Baptism marks the beginning of a journey with God which continues for the rest of our lives, the first step in response to God’s love.


The Sacrament of Baptism: Gateway to New Life

The sacrament of Baptism not only gives us sanctifying grace: it also makes us adopted children of God and heirs of heaven.

Baptism is the one sacrament that all Christian denominations share in common. In the Catholic Church, infants are baptized to welcome them into the Catholic faith and to free them from the original sin they were born with. Baptism is the first holy sacrament followed by: Eucharist, Confirmation, Reconciliation, Anointing of the sick, Marriage and Holy Order.

Most Common Questions.

Many first time parents have questions about celebrating the Sacrament of Baptism. We hope your questions are answered here below.

When are Baptisms scheduled?

The Sacrament of Baptism is a wonderful opportunity for the Sacred Heart community to celebrate and welcome our newest members into the Body of Christ.

What is the role of the godparents?

They represent the larger Catholic community. They, along with the priest and the parents, welcome the child to the community and signify that welcome by marking the child with the sign of the cross. As a community, we are obliged to protect this newest member: guiding, advising, and nurturing the child as he or she progresses in the understanding of faith.

What are the requirements to be a godparent?

n order to be a Catholic godparent, a person must be:

At least 16 years of age;
A practicing Catholic who is Baptized and confirmed and has received First Holy Communion;
Someone other than the parents of the child to be Baptized;
And leading a life in harmony with the Catholic faith and the role they are about to assume.
We ask for a letter from their parish stating that they are members of that parish and eligible to be a godparent.

How many godparents can (must) I have?

It is customary to have two godparents – in this case one must be female and the other male. The Church does not make any provisions for more than two. Technically, godparents are not absolutely necessary – but it is the norm in our practice.

Do both godparents have to be Catholics?

Yes, a godparent, by definition, is necessarily Catholic – thus all godparents are Catholic. A Baptized Christian from another Christian denomination may serve as “Christian witness.” Jews, Muslims, and believers from other world religions may not serve either as godparents or Christian witnesses under normal circumstances but are always welcome to participate in the celebration.

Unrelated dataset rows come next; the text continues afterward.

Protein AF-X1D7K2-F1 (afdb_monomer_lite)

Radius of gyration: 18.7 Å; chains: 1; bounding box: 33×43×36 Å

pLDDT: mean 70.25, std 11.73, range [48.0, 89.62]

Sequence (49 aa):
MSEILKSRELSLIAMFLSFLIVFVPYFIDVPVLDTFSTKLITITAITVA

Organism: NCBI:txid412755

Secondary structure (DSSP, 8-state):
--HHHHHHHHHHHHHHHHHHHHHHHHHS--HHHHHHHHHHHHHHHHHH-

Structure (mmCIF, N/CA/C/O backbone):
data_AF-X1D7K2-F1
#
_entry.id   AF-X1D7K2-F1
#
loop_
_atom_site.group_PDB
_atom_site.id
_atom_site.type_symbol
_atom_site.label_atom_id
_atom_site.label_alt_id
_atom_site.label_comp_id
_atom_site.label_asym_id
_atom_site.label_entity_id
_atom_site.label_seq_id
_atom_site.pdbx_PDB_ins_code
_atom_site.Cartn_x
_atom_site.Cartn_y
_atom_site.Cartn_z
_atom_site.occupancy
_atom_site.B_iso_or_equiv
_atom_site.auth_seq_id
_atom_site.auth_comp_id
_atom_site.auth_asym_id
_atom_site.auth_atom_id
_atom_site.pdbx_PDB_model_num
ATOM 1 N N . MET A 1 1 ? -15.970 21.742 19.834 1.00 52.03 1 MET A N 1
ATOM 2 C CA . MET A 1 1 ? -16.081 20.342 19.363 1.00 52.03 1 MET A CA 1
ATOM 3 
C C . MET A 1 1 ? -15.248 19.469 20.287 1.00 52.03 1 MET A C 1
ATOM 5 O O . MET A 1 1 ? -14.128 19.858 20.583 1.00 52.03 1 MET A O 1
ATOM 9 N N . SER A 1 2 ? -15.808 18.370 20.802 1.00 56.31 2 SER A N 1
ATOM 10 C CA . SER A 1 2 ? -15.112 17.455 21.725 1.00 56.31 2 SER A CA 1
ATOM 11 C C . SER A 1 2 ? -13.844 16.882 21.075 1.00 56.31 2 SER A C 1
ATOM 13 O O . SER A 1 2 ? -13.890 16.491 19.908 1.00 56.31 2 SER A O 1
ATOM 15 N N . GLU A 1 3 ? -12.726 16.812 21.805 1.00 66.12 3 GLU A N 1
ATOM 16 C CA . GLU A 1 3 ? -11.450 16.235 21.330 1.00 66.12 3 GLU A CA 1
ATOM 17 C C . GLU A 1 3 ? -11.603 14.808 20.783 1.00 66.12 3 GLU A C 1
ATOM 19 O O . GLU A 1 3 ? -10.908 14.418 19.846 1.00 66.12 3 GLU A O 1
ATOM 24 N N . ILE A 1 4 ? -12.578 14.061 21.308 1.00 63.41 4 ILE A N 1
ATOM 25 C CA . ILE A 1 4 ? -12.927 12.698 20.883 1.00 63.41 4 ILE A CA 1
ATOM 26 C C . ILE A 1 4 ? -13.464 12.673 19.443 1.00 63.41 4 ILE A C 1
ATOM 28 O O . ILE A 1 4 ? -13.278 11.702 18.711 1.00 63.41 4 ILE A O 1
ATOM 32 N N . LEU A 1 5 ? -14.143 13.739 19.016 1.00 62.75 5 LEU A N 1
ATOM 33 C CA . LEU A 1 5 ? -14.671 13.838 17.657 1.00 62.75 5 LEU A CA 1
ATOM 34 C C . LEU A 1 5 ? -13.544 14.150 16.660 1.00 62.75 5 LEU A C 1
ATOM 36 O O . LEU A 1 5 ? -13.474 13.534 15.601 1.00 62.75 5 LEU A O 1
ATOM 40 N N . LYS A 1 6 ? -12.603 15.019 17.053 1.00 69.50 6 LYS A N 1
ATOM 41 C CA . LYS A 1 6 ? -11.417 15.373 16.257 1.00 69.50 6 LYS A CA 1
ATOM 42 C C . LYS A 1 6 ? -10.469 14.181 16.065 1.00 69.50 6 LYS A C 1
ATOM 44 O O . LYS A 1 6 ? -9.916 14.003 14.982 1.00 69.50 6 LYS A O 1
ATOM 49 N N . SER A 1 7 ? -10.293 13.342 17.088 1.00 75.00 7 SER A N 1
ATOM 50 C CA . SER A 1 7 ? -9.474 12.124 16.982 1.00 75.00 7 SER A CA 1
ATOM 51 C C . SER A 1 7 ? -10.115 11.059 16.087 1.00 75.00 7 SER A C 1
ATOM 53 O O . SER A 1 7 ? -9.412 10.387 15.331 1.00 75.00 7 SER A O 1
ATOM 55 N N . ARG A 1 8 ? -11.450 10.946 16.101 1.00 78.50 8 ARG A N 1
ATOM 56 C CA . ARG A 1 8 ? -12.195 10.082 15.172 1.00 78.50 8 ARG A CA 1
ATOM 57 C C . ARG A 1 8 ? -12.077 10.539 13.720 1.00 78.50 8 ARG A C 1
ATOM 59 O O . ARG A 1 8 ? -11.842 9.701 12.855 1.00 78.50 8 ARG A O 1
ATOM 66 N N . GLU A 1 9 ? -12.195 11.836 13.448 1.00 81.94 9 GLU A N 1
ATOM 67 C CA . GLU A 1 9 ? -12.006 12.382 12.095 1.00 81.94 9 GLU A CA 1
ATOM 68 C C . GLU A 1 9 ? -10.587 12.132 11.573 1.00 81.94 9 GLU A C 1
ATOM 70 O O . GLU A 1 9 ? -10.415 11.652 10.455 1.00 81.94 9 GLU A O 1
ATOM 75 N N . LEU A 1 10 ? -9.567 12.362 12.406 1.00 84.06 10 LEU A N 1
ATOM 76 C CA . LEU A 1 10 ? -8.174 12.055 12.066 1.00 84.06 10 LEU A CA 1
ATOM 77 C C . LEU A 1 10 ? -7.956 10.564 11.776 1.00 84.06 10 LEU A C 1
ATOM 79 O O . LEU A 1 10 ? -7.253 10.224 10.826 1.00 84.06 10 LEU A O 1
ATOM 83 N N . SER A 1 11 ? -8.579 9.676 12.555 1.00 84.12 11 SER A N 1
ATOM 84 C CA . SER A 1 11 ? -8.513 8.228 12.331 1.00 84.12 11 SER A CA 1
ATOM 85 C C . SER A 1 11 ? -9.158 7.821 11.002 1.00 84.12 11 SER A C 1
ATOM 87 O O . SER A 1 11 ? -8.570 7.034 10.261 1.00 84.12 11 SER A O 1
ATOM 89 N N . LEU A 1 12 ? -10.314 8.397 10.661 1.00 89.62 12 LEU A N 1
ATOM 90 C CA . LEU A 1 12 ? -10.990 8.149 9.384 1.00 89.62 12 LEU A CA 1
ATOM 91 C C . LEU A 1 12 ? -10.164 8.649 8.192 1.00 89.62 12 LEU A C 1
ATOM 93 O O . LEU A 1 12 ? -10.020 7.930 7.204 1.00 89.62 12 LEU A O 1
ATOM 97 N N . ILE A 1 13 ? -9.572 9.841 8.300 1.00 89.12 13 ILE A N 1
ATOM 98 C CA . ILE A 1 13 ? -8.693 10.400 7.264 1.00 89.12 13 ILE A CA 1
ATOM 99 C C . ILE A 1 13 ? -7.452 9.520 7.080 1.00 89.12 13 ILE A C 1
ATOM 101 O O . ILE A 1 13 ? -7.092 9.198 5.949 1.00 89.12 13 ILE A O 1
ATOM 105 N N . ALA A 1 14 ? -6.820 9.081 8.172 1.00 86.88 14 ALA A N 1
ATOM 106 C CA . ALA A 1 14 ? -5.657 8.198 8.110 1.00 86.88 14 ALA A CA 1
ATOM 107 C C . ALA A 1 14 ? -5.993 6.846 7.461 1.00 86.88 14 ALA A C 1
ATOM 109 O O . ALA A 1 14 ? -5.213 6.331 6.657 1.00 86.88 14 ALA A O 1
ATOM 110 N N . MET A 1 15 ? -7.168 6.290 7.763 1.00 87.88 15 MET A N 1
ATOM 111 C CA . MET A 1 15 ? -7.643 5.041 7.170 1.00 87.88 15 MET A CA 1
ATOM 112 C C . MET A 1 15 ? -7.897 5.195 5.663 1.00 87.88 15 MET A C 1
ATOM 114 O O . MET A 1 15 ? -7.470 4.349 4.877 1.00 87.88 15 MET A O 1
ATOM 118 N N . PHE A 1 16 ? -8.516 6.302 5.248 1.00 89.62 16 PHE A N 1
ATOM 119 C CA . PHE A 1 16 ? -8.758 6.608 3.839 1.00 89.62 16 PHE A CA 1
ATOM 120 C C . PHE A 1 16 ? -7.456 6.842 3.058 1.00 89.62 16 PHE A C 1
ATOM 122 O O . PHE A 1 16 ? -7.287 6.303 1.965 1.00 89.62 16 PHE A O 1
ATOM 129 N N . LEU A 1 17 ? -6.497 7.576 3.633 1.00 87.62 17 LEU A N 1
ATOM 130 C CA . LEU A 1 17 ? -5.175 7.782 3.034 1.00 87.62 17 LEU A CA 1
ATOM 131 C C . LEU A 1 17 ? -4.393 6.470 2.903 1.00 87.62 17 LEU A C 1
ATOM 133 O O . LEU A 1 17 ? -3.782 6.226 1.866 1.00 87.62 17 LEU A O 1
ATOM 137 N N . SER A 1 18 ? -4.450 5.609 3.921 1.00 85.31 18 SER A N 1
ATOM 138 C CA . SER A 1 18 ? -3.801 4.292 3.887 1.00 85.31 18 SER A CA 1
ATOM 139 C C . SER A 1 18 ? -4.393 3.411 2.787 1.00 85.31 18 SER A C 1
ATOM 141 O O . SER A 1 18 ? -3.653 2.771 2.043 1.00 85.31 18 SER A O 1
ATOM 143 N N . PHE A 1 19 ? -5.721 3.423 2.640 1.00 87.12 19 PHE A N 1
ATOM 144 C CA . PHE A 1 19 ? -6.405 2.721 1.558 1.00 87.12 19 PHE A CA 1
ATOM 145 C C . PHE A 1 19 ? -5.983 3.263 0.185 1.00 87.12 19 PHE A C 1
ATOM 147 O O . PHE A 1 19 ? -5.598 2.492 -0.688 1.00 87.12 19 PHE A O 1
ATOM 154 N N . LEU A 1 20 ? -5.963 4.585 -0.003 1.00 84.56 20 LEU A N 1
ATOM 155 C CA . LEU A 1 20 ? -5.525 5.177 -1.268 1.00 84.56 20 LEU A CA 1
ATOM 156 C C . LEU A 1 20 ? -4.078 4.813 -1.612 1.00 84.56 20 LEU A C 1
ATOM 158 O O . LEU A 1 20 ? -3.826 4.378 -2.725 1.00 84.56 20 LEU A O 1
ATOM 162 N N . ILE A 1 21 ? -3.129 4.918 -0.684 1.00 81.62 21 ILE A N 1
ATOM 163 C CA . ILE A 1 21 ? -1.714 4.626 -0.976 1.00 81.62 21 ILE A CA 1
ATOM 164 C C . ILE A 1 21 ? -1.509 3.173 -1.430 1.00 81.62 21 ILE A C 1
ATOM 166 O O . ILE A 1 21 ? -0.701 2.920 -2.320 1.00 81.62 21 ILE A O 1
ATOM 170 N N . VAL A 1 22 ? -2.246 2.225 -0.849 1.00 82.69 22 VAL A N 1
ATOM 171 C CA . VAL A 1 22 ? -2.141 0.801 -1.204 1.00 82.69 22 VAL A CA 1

How old should my infant child be to be baptized?

Under ordinary circumstances, parents should see to the Baptism of their infants within the first few weeks: “As soon as possible after birth, even before it, they are to approach the parish priest to ask for the sacrament for their child and to be themselves prepared for it.” (Canon #876)

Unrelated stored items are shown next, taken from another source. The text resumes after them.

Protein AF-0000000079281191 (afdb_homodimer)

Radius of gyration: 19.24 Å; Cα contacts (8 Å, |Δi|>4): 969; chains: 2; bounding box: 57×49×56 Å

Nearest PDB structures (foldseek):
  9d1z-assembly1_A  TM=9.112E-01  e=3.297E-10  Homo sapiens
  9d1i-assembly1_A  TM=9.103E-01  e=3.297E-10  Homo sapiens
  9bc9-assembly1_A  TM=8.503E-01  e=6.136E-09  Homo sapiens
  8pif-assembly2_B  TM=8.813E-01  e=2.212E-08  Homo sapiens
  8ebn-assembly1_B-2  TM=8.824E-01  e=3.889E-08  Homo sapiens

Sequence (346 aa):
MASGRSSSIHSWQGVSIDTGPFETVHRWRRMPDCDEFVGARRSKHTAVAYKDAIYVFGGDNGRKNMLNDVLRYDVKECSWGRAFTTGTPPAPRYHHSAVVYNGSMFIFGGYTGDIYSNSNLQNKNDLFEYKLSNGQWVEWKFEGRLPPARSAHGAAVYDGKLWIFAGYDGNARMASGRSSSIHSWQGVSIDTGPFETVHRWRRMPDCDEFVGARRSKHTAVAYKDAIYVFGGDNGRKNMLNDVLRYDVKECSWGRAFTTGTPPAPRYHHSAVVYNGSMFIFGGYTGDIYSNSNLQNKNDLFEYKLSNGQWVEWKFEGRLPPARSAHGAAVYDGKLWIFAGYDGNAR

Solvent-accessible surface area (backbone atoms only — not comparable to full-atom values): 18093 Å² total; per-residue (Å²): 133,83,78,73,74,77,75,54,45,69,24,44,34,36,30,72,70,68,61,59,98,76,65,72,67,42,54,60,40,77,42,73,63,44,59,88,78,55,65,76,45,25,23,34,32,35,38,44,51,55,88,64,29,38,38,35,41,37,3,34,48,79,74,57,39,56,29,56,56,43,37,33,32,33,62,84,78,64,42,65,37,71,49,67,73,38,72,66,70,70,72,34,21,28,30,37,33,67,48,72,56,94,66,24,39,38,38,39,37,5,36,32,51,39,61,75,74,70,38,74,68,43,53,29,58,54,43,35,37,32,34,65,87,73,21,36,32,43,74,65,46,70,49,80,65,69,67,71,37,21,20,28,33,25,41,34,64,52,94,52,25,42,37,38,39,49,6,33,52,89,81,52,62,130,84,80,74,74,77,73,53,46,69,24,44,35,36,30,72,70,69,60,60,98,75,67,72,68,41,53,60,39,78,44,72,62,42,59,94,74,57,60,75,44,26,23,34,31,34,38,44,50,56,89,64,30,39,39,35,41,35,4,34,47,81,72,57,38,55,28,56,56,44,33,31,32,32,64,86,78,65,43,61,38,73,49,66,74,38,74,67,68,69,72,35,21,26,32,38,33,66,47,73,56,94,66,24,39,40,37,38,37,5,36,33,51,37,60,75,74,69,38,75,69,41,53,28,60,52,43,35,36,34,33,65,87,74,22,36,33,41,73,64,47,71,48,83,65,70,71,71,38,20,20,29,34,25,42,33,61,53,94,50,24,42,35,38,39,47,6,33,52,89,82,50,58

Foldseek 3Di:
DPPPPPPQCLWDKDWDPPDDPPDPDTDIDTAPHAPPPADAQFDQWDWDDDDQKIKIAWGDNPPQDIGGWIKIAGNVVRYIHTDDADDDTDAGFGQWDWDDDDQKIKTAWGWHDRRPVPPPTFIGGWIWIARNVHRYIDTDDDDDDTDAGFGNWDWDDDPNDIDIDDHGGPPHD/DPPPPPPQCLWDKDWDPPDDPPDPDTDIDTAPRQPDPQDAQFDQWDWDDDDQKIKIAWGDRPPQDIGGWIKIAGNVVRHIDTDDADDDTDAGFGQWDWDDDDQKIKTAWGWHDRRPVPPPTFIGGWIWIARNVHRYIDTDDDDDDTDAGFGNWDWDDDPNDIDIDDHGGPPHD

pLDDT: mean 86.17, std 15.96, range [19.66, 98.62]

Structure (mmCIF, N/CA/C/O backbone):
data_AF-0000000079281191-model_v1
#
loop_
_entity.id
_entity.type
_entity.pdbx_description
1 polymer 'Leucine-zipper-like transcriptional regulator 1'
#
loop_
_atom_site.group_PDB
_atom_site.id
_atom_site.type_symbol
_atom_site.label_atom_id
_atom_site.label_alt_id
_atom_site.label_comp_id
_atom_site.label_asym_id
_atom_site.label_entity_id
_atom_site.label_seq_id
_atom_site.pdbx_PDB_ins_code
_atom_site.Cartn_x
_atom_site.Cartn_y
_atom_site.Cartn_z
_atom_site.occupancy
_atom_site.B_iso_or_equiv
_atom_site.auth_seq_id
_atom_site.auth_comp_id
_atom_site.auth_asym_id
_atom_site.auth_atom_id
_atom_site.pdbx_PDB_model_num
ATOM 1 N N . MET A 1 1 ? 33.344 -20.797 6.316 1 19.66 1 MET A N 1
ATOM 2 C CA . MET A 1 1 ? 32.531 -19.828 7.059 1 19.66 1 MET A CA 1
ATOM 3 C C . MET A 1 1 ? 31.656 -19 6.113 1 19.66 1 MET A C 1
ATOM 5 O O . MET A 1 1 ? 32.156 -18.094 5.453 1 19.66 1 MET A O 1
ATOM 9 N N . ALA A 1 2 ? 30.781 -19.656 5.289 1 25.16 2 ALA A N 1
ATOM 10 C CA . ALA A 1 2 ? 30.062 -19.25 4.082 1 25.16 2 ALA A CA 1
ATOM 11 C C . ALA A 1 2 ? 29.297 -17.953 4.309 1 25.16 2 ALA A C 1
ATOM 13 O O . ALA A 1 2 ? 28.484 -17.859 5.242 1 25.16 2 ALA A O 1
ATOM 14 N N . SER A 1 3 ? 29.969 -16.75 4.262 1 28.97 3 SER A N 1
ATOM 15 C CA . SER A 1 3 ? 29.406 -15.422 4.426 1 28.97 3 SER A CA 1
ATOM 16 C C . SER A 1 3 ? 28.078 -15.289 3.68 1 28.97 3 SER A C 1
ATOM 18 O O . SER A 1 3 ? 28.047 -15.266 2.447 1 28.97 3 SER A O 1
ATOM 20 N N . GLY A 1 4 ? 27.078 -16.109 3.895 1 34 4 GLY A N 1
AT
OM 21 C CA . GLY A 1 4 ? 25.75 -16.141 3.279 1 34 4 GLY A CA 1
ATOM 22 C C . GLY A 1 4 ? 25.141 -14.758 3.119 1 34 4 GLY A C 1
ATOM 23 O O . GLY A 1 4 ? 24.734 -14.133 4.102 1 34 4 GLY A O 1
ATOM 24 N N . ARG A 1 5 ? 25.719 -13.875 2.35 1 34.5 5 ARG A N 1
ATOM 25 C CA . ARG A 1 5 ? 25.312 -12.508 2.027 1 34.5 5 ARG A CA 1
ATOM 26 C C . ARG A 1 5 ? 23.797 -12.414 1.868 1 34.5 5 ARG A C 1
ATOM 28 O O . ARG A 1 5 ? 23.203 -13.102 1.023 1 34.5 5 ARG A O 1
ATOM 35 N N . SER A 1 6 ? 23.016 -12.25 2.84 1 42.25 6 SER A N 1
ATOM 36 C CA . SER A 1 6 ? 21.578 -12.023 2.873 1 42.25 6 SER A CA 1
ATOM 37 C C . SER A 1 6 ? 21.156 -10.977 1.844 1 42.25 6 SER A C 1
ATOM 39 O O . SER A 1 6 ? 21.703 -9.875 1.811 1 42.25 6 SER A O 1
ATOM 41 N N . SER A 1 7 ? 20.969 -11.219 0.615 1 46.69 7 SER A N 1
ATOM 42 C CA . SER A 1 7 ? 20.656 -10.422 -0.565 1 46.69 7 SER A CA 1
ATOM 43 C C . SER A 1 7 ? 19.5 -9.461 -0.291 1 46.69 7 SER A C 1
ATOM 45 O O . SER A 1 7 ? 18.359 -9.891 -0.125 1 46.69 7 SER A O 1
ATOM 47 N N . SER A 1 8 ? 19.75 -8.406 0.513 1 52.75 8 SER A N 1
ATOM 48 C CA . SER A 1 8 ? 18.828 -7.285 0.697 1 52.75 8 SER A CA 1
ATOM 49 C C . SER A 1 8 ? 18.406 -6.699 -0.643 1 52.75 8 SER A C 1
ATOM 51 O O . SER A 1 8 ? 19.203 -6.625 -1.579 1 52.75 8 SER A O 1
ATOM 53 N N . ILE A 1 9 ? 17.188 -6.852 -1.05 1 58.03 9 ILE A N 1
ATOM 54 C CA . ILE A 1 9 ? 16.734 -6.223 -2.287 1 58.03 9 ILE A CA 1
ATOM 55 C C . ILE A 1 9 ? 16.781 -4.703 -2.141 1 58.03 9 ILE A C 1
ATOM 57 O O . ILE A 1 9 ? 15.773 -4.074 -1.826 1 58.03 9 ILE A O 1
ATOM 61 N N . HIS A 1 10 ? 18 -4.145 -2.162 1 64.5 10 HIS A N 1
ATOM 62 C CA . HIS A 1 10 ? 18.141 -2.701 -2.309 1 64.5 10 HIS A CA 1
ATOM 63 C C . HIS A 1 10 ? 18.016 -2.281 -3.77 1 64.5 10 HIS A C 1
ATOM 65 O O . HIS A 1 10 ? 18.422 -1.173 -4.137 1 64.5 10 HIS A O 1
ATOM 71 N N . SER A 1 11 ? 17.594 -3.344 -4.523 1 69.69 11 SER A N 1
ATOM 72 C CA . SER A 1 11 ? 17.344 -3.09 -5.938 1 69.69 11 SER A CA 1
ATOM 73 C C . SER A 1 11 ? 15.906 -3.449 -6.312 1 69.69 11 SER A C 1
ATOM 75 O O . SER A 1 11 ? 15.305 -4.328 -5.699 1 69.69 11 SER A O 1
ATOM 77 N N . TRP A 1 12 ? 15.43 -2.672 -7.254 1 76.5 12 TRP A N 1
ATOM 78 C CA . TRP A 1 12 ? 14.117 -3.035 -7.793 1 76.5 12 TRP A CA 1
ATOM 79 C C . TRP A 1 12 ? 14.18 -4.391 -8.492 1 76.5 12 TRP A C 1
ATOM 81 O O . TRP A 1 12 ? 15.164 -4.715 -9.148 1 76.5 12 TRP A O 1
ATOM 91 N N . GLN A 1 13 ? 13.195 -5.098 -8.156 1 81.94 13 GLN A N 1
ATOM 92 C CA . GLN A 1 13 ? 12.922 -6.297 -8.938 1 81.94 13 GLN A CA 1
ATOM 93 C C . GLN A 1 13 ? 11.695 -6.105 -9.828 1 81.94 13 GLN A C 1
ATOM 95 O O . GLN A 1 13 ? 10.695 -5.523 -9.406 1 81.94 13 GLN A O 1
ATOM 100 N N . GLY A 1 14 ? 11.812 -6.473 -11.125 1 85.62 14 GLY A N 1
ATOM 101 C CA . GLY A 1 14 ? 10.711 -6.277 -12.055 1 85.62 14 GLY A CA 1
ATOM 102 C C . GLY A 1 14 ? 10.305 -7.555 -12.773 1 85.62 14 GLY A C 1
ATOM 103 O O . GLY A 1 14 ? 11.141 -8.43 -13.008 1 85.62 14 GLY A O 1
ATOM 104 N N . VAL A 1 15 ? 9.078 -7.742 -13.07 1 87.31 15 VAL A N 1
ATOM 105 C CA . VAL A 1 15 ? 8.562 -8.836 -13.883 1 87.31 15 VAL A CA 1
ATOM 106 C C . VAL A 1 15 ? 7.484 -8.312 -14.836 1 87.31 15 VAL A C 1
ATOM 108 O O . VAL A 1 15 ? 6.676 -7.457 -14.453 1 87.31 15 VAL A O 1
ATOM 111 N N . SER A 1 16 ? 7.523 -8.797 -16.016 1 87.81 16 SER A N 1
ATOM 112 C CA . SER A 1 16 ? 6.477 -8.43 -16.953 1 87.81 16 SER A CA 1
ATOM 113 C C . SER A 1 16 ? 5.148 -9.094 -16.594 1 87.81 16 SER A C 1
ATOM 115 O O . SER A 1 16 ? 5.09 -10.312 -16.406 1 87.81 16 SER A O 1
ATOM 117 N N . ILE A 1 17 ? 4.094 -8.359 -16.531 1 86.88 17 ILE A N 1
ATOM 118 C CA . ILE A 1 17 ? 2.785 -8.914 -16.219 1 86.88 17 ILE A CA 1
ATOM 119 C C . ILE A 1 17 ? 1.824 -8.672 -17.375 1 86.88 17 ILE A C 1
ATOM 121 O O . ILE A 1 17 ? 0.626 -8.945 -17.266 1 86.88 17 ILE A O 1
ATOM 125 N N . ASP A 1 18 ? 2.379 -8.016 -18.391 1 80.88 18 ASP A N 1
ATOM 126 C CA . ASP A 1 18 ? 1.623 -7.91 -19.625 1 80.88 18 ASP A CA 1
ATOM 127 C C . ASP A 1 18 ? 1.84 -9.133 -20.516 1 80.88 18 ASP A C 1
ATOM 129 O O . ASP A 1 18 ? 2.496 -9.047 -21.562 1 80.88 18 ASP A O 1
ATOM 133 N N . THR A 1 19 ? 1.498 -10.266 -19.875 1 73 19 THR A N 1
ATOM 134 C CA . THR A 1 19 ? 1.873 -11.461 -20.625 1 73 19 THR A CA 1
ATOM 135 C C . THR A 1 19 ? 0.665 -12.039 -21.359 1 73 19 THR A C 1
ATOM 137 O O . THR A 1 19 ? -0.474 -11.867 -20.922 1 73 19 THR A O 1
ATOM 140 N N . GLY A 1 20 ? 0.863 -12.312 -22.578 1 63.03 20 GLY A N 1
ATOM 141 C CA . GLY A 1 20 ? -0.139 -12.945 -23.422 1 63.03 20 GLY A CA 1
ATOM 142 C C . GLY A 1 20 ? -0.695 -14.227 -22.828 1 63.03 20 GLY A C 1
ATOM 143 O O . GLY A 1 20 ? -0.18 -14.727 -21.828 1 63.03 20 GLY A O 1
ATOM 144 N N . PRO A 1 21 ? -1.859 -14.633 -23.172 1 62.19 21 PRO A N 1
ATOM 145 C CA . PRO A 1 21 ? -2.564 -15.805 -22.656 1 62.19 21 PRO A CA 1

What if my child is no longer an infant?

A child who has not yet celebrated their 7th birthday is considered an “infant” in regards to baptism within the Catholic Church. As long as your child is less than seven years of age, the process and requirements are the same. Depending on the understanding and maturity of your child, this might be a wonderful opportunity for them to share in the preparation for the sacrament.

Are there Baptismal preparation classes for parents?

Yes, there are preparation classes. Please consult the parish calendar for upcoming classes.

Do both parents have to attend a Baptismal preparation class?

Yes, both parents must attend a Baptismal preparation class if this is their first child being baptized. If both parents have attended the Baptismal preparation class at some earlier time, we would welcome their participation but do not require that they attend again. Godparents are also welcome to attend.

Can we prepare for the Baptismal preparation class?

Because this important sacrament is an outward celebration of God’s grace where we enter into a new relationship with Jesus Christ and the Body of Christ, the Church, it serves as a wonderful opportunity to reflect on the significance of our own Baptism and the difference it has made within our own lives. If, after reading and reflecting on the article, you are unable to articulate anything of substance, you might consider what hopes you have for the newly Baptized child, and what special role you might play as they begin their Christian journey of faith.